LE FIGARO LITTÉRAIRE. - Après la vogue du structuralisme et du nouveau roman, l'autofiction est-elle en train d'achever la littérature française ? Certains demandent un retour à une littérature « engagée » dans la société... 

Richard MILLET. - Aucun mouvement n'est responsable de l'appauvrissement de la littérature. Il y a des chefs-d'oeuvre dans la littérature nihiliste, formaliste et même nombriliste. L'autofiction n'est pas ma tasse de thé, mais la volonté de Christine Angot de tout dire d'un événement insignifiant est fascinante... D'ailleurs La Recherche du temps perdu de Proust et Voyage au bout de la nuit de Céline sont, à leur manière, de gigantesques autofictions. Ce qui fait un écrivain, c'est l'invention d'une langue, d'un rythme singulier. C'est sa puissance. Sa sensibilité politique, ni le genre littéraire à travers lequel il s'exprime ne font rien à l'affaire. À mon sens Barbey d'Aurevilly, Villiers de l'Isle-Adam sont bien supérieurs à Zola ou au Hugo engagé. 

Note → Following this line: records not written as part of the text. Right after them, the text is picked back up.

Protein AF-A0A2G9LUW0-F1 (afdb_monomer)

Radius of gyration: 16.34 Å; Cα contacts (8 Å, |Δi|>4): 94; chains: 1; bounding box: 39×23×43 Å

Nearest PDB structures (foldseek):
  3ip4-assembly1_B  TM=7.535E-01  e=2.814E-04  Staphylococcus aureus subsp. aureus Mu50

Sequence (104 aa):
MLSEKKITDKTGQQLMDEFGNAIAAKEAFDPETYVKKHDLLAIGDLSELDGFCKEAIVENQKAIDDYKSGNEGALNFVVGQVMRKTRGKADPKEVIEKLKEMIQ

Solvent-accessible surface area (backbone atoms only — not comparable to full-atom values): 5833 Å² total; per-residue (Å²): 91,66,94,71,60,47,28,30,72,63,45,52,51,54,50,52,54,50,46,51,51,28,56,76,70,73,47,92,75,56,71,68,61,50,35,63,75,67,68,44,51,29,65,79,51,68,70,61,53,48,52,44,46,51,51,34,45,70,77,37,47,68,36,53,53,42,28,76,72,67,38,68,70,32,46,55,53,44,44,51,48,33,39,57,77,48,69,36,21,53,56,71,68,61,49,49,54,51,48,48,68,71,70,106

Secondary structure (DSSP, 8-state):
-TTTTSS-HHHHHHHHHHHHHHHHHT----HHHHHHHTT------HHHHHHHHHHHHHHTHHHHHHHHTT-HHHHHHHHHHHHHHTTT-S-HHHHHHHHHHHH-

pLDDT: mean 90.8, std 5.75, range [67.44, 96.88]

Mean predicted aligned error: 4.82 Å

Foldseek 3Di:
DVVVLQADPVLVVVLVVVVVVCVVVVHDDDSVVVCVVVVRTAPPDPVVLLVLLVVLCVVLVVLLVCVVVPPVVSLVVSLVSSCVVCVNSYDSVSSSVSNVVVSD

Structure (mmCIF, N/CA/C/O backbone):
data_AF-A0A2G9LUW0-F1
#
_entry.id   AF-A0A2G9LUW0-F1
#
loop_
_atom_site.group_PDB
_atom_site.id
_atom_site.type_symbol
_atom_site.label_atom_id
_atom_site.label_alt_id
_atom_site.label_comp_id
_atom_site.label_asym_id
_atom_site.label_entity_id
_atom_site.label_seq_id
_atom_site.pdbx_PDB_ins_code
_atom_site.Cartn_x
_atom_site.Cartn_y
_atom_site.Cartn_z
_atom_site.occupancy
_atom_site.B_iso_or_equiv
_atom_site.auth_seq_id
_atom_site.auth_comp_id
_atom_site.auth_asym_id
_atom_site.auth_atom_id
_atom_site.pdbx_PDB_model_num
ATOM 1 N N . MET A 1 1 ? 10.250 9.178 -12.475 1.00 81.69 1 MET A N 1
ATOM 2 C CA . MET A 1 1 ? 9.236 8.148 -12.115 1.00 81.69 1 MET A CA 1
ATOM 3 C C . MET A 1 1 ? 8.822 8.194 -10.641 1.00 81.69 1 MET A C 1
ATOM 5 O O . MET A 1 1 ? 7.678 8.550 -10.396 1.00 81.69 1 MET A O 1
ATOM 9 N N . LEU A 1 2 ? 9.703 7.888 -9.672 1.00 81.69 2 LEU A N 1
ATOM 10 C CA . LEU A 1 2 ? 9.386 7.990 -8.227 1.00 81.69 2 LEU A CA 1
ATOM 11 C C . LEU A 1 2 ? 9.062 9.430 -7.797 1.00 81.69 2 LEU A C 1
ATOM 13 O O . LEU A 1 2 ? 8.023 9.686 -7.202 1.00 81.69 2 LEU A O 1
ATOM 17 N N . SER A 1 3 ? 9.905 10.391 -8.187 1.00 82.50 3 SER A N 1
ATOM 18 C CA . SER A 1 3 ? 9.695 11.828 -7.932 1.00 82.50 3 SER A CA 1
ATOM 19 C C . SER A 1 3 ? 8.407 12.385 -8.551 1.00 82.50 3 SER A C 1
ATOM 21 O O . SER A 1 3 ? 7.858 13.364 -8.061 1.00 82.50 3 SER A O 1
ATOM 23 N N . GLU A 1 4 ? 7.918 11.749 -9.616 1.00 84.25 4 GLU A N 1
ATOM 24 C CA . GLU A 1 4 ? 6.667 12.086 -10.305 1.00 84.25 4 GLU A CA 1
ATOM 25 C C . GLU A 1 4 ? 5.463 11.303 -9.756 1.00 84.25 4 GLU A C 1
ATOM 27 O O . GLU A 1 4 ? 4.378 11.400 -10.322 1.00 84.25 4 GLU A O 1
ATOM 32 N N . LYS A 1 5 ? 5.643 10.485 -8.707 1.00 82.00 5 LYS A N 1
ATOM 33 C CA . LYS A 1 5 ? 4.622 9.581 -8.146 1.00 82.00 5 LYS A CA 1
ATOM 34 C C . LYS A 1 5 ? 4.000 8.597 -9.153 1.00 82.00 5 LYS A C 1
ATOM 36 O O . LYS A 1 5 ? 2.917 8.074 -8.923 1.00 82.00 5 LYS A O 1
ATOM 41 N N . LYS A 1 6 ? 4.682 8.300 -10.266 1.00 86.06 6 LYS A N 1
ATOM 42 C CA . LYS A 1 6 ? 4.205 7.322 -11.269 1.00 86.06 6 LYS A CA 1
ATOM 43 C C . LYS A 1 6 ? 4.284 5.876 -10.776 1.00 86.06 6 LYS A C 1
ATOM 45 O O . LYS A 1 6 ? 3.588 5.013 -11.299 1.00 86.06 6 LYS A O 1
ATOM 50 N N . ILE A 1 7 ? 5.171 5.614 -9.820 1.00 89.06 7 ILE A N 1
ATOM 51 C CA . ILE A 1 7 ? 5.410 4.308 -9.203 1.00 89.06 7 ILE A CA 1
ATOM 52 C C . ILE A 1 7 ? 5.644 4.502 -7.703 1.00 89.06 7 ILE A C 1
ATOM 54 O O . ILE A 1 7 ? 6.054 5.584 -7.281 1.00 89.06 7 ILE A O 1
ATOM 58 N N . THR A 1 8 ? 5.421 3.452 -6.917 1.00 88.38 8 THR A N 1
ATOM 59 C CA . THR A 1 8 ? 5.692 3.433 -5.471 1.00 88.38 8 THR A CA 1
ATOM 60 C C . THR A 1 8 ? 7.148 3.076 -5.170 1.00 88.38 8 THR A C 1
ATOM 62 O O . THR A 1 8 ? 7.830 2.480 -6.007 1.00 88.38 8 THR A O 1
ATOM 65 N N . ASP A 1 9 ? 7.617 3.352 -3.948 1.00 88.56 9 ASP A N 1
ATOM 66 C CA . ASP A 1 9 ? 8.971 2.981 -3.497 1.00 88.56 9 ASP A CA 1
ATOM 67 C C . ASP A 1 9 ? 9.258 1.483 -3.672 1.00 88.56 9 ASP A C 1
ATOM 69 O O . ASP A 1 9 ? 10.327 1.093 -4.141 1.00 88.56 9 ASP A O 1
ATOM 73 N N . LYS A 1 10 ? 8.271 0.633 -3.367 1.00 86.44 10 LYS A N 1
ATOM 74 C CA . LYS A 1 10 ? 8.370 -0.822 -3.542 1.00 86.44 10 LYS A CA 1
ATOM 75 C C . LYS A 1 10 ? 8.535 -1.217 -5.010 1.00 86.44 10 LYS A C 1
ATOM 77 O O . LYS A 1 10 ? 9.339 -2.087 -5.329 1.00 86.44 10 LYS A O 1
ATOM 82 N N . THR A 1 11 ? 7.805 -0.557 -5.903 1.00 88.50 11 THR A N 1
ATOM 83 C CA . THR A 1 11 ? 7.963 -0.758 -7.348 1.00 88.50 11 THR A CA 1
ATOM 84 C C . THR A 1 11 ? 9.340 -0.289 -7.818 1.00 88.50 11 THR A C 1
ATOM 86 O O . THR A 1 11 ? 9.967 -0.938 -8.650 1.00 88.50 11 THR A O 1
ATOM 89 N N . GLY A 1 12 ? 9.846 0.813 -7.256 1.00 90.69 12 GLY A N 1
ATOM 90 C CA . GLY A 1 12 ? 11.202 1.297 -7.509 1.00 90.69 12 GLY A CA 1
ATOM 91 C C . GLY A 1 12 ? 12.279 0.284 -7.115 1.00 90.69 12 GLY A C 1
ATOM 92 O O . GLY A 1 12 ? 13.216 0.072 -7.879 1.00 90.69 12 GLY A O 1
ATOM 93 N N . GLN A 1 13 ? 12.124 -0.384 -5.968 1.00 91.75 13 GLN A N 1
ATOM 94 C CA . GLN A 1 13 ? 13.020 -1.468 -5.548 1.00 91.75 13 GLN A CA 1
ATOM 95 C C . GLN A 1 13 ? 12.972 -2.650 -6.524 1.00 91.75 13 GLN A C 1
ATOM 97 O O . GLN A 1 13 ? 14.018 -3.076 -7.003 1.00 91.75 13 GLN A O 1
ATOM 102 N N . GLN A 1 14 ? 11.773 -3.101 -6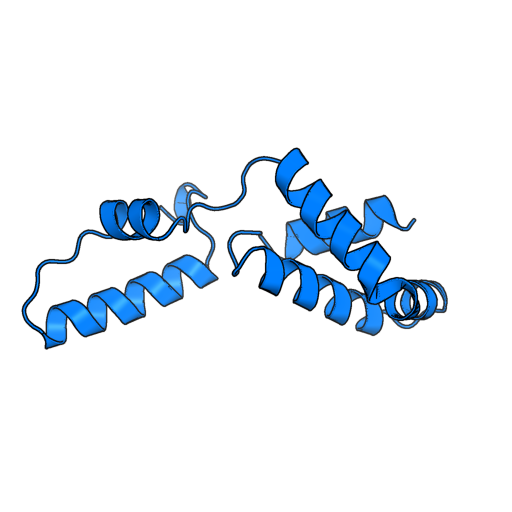.909 1.00 90.62 14 GLN A N 1
ATOM 103 C CA . GLN A 1 14 ? 11.616 -4.179 -7.891 1.00 90.62 14 GLN A CA 1
ATOM 104 C C . GLN A 1 14 ? 12.275 -3.838 -9.239 1.00 90.62 14 GLN A C 1
ATOM 106 O O . GLN A 1 14 ? 12.924 -4.685 -9.844 1.00 90.62 14 GLN A O 1
ATOM 111 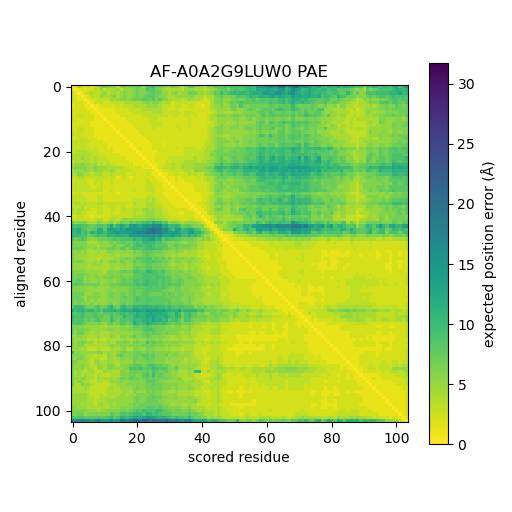N N . LEU A 1 15 ? 12.144 -2.594 -9.708 1.00 92.75 15 LEU A N 1
ATOM 112 C CA . LEU A 1 15 ? 12.802 -2.142 -10.936 1.00 92.75 15 LEU A CA 1
ATOM 113 C C . LEU A 1 15 ? 14.32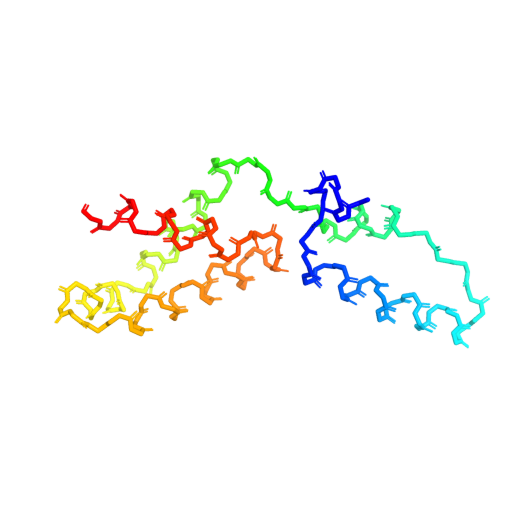8 -2.185 -10.843 1.00 92.75 15 LEU A C 1
ATOM 115 O O . LEU A 1 15 ? 14.980 -2.504 -11.832 1.00 92.75 15 LEU A O 1
ATOM 119 N N . MET A 1 16 ? 14.895 -1.848 -9.683 1.00 93.81 16 MET A N 1
ATOM 120 C CA . MET A 1 16 ? 16.343 -1.894 -9.469 1.00 93.81 16 MET A CA 1
ATOM 121 C C . MET A 1 16 ? 16.867 -3.330 -9.491 1.00 93.81 16 MET A C 1
ATOM 123 O O . MET A 1 16 ? 17.895 -3.585 -10.119 1.00 93.81 16 MET A O 1
ATOM 127 N N . ASP A 1 17 ? 16.145 -4.263 -8.868 1.00 94.44 17 ASP A N 1
ATOM 128 C CA . ASP A 1 17 ? 16.499 -5.685 -8.886 1.00 94.44 17 ASP A CA 1
ATOM 129 C C . ASP A 1 17 ? 16.502 -6.229 -10.324 1.00 94.44 17 ASP A C 1
ATOM 131 O O . ASP A 1 17 ? 17.460 -6.868 -10.763 1.00 94.44 17 ASP A O 1
ATOM 135 N N . GLU A 1 18 ? 15.467 -5.903 -11.099 1.00 93.81 18 GLU A N 1
ATOM 136 C CA . GLU A 1 18 ? 15.328 -6.361 -12.485 1.00 93.81 18 GLU A CA 1
ATOM 137 C C . GLU A 1 18 ? 16.325 -5.702 -13.434 1.00 93.81 18 GLU A C 1
ATOM 139 O O . GLU A 1 18 ? 16.862 -6.351 -14.333 1.00 93.81 18 GLU A O 1
ATOM 144 N N . PHE A 1 19 ? 16.651 -4.432 -13.196 1.00 94.69 19 PHE A N 1
ATOM 145 C CA . PHE A 1 19 ? 17.750 -3.772 -13.885 1.00 94.69 19 PHE A CA 1
ATOM 146 C C . PHE A 1 19 ? 19.081 -4.489 -13.616 1.00 94.69 19 PHE A C 1
ATOM 148 O O . PHE A 1 19 ? 19.837 -4.754 -14.551 1.00 94.69 19 PHE A O 1
ATOM 155 N N . GLY A 1 20 ? 19.351 -4.867 -12.362 1.00 95.12 20 GLY A N 1
ATOM 156 C CA . GLY A 1 20 ? 20.531 -5.653 -11.993 1.00 95.12 20 GLY A CA 1
ATOM 157 C C . GLY A 1 20 ? 20.604 -6.994 -12.731 1.00 95.12 20 GLY A C 1
ATOM 158 O O . GLY A 1 20 ? 21.656 -7.338 -13.279 1.00 95.12 20 GLY A O 1
ATOM 159 N N . ASN A 1 21 ? 19.480 -7.712 -12.817 1.00 94.75 21 ASN A N 1
ATOM 160 C CA . ASN A 1 21 ? 19.373 -8.973 -13.557 1.00 94.75 21 ASN A CA 1
ATOM 161 C C . ASN A 1 21 ? 19.651 -8.789 -15.056 1.00 94.75 21 ASN A C 1
ATOM 163 O O . ASN A 1 21 ? 20.431 -9.546 -15.637 1.00 94.75 21 ASN A O 1
ATOM 167 N N . ALA A 1 22 ? 19.065 -7.761 -15.674 1.00 95.31 22 ALA A N 1
ATOM 168 C CA . ALA A 1 22 ? 19.267 -7.468 -17.090 1.00 95.31 22 ALA A CA 1
ATOM 169 C C . ALA A 1 22 ? 20.731 -7.117 -17.401 1.00 95.31 22 ALA A C 1
ATOM 171 O O . ALA A 1 22 ? 21.300 -7.622 -18.371 1.00 95.31 22 ALA A O 1
ATOM 172 N N . ILE A 1 23 ? 21.383 -6.325 -16.541 1.00 95.06 23 ILE A N 1
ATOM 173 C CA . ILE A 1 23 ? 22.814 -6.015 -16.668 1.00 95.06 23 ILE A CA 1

Jean-Marc ROBERTS. - Cela fait trente- quatre ans que je suis dans le métier et que l'on m'annonce que le roman français est mort. C'est l'un de ces « marronniers » dont sont friands les journalistes. Coupable, l'autofiction. Le mot ne veut pas dire grand-chose. Il est vrai qu'il est plus facile d'écrire un roman « intimiste » que d'inventer la vie des autres. Mais le talent et le génie n'ont ni genre ni sexe. La littérature existe ou n'existe pas, c'est affaire de son, de langue, au fond de musique. Chez Stock, où nous avons édité des auteurs aussi différents que Philippe Claudel, Nina Bouraoui ou Christine Angot, l'autofiction n'est pas un principe. Quant à la thèse de François Bégaudeau, qui exhorte les écrivains à s'engager, elle sent son lycéen attardé. Un lycéen qui s'exprime mal, dit tout et son contraire. Les mauvais livres sont ceux qui justement ont une intention. Un bon roman n'apporte aucune réponse, il ne fait qu'ajouter de nouvelles questions. 

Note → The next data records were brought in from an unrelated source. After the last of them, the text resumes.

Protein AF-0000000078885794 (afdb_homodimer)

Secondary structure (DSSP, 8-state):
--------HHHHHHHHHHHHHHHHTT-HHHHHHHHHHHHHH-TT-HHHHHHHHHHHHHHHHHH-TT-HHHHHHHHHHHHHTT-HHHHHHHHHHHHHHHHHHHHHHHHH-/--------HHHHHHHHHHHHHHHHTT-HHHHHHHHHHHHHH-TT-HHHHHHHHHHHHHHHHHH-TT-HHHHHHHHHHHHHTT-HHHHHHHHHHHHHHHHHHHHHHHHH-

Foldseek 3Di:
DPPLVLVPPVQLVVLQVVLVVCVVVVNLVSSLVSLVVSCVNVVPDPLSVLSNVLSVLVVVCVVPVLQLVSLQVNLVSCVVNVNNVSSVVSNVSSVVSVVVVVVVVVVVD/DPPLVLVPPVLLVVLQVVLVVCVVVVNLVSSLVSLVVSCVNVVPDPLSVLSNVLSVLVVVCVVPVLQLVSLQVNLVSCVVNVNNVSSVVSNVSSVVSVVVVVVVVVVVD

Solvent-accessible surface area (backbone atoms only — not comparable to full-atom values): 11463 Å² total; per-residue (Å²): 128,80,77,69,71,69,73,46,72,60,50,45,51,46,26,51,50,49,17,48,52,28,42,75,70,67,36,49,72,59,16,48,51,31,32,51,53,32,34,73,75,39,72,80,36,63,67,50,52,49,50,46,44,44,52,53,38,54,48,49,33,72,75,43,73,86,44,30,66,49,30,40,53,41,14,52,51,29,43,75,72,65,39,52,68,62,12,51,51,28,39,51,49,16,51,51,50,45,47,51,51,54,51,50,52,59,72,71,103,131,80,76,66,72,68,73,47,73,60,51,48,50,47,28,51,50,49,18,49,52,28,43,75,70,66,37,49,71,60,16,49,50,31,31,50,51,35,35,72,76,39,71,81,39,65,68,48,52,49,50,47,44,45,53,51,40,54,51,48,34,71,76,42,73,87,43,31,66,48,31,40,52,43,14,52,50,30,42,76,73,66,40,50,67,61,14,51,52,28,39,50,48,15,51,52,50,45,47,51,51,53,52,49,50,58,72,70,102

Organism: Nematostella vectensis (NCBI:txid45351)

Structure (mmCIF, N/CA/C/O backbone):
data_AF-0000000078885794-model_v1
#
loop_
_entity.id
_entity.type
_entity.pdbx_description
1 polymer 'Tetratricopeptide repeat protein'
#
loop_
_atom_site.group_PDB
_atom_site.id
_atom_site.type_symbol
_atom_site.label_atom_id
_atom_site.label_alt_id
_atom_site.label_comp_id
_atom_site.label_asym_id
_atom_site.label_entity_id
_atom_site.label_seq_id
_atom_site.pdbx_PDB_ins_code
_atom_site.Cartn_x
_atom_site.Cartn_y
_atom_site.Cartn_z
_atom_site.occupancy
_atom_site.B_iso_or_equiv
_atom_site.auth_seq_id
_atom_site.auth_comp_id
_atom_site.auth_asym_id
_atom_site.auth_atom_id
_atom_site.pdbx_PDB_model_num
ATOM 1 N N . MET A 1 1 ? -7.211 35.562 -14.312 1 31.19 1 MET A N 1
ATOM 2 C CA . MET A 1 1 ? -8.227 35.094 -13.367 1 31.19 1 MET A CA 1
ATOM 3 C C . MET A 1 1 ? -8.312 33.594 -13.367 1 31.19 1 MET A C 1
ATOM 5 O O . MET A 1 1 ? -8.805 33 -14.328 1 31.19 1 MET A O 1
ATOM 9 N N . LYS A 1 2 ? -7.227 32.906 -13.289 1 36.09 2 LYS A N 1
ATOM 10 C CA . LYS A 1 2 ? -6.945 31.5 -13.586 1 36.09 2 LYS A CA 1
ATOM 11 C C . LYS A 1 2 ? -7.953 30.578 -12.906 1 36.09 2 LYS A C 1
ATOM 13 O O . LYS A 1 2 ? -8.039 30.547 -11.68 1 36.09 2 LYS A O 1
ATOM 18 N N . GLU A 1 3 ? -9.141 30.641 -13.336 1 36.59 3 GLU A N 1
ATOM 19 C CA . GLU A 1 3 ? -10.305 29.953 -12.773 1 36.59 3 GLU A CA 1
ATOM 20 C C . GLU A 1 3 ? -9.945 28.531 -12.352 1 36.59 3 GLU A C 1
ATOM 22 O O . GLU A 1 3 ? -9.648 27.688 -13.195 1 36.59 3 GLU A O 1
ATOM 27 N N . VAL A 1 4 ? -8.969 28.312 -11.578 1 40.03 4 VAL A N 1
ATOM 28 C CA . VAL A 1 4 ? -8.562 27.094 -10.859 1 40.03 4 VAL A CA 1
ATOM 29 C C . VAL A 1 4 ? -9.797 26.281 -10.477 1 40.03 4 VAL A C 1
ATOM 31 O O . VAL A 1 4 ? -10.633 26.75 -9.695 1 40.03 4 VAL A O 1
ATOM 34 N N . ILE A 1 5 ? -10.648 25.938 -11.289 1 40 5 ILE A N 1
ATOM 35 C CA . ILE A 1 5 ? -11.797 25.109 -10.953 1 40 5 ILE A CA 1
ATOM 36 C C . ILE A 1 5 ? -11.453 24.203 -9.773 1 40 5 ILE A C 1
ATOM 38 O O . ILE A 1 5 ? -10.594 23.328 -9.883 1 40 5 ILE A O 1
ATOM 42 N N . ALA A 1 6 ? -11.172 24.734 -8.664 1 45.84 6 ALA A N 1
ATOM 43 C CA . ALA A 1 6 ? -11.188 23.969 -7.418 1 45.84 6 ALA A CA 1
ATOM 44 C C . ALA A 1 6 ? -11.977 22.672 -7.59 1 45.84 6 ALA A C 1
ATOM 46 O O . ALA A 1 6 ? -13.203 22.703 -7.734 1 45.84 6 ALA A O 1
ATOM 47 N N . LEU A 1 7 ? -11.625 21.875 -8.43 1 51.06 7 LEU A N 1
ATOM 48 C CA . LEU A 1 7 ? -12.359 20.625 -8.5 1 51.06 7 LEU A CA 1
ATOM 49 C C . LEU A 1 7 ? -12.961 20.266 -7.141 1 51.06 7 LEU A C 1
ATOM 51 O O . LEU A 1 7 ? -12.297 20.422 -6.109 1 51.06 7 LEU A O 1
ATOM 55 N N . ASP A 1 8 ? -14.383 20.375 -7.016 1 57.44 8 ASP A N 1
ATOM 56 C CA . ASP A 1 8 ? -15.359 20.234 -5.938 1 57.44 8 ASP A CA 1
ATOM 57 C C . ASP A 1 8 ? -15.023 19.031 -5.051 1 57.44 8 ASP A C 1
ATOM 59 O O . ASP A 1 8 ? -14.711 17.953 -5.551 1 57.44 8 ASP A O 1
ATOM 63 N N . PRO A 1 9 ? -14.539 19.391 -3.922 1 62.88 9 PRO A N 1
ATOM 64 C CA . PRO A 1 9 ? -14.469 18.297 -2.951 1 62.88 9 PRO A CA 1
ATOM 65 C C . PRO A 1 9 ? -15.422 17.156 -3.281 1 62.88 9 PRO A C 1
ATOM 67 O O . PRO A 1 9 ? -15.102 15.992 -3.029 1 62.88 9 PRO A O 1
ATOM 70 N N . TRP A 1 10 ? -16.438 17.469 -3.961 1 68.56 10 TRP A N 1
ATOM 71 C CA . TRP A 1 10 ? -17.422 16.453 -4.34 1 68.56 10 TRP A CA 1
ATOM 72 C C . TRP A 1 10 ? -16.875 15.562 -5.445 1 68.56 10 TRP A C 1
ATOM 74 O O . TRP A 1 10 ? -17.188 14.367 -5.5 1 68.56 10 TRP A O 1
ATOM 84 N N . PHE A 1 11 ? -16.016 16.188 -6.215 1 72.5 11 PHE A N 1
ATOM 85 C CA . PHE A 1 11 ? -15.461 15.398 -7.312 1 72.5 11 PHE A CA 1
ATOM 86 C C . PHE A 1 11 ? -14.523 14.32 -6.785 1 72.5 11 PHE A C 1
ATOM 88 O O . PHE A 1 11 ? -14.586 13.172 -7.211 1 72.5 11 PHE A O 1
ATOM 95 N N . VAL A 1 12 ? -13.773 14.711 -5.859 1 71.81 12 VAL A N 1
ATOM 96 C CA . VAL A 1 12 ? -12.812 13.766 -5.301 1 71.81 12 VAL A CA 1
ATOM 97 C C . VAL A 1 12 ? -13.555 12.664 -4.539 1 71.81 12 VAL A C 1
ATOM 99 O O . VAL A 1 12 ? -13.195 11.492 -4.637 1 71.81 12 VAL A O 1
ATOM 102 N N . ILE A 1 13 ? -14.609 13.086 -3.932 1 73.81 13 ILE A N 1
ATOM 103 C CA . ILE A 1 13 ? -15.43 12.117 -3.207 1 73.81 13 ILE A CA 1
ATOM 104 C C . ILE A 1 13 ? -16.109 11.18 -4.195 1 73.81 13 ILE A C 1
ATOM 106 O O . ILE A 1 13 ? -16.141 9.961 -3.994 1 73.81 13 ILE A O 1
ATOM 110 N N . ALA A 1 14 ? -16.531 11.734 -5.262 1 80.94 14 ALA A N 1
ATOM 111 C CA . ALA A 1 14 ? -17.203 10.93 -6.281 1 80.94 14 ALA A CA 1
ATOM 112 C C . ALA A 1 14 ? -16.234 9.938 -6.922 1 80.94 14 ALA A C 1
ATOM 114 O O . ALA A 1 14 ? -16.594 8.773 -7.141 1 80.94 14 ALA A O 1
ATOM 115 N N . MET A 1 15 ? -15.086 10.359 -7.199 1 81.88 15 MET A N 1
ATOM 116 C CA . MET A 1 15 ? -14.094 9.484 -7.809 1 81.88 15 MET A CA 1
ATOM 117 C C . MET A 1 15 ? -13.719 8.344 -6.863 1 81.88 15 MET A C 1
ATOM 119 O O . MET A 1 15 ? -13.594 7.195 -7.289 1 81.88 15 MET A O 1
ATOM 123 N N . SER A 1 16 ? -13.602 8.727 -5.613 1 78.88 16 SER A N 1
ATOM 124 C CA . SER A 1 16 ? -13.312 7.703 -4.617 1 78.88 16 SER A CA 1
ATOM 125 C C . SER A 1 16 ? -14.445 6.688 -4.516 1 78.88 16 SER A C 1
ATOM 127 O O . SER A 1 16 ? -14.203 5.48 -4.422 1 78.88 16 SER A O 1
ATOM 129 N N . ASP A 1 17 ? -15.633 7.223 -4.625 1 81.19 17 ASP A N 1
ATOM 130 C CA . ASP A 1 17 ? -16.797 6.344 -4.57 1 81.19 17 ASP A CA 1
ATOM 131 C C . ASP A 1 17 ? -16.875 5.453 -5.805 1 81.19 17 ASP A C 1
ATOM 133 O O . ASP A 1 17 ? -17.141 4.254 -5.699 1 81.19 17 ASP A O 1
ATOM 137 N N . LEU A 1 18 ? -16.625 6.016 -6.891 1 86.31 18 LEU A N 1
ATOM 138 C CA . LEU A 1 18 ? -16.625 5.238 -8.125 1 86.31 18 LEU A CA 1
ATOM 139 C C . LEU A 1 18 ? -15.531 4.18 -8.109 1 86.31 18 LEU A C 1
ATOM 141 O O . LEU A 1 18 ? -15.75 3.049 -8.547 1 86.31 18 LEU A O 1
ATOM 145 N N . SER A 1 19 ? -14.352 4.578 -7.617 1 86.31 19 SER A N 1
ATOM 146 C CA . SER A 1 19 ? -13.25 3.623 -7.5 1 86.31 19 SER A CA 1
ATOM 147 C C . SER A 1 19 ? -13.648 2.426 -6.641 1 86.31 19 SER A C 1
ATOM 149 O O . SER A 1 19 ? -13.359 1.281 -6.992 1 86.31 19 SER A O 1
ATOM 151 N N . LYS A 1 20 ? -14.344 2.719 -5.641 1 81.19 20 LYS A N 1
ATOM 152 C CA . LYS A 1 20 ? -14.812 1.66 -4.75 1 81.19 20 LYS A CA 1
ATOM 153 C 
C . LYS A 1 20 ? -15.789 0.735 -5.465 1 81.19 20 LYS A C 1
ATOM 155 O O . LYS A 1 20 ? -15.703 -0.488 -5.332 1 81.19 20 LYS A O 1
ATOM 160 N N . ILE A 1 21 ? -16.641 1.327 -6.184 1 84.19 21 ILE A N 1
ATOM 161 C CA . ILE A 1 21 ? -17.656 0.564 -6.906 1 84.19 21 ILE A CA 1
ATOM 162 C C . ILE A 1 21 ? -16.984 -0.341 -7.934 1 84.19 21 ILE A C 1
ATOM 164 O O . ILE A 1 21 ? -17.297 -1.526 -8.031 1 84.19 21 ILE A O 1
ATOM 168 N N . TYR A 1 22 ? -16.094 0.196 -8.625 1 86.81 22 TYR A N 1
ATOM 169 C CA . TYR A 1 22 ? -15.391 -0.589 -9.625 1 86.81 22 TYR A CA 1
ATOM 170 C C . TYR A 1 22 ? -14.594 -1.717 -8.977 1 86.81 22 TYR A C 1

R. M. - Les journalistes ont une grande responsabilité dans cette confusion des genres. Où sont les « descentes » argumentées, comme l'on disait autrefois ? Que sont devenus les critiques ? Citez-moi un article qui dise que le dernier livre de Justine Lévy ou d'Anna Gavalda est nul ! Qui oserait écrire qu'un roman de Le Clézio ou de Kundera est faible ? 

J.-M. R. - Exception faite du livre de Justine Lévy, Rien de grave, (Publié par Stock, NDLR) qui était à mon avis un bon roman - s'il était signé d'un auteur anglo-saxon, on le trouverait formidable - je suis d'accord sur le diagnostic : les critiques ne font plus leur travail, ils encensent trop vite ; du coup, on ne voit plus rien émerger, sauf quand apparaît un phénomène comme Houellebecq ou Jonathan Littell. 

Richard Millet, l'an dernier, vous critiquiez la pléthore de mauvais romans de la rentrée littéraire. Plusieurs centaines de romans sont parus en janvier. Vous considerez que c'est excessif ? 

R. M. - Ce que j'ai dénoncé, ce n'est pas le nombre de livres, mais l'absence de hiérarchie entre les livres. L'écrivain est celui qui a un monde, pas celui qui fait un « coup » pour avoir sa photo sur un livre. La fonction du roman n'est pas d'être un outil de promotion sociale. Toutefois, je concède que ce phénomène a toujours existé. Au XIXe siècle, on écrivait des vers, maintenant on signe un roman. Mais il ne faut pas se leurrer, en fin de compte les vrais écrivains se comptent sur les doigts d'une main. 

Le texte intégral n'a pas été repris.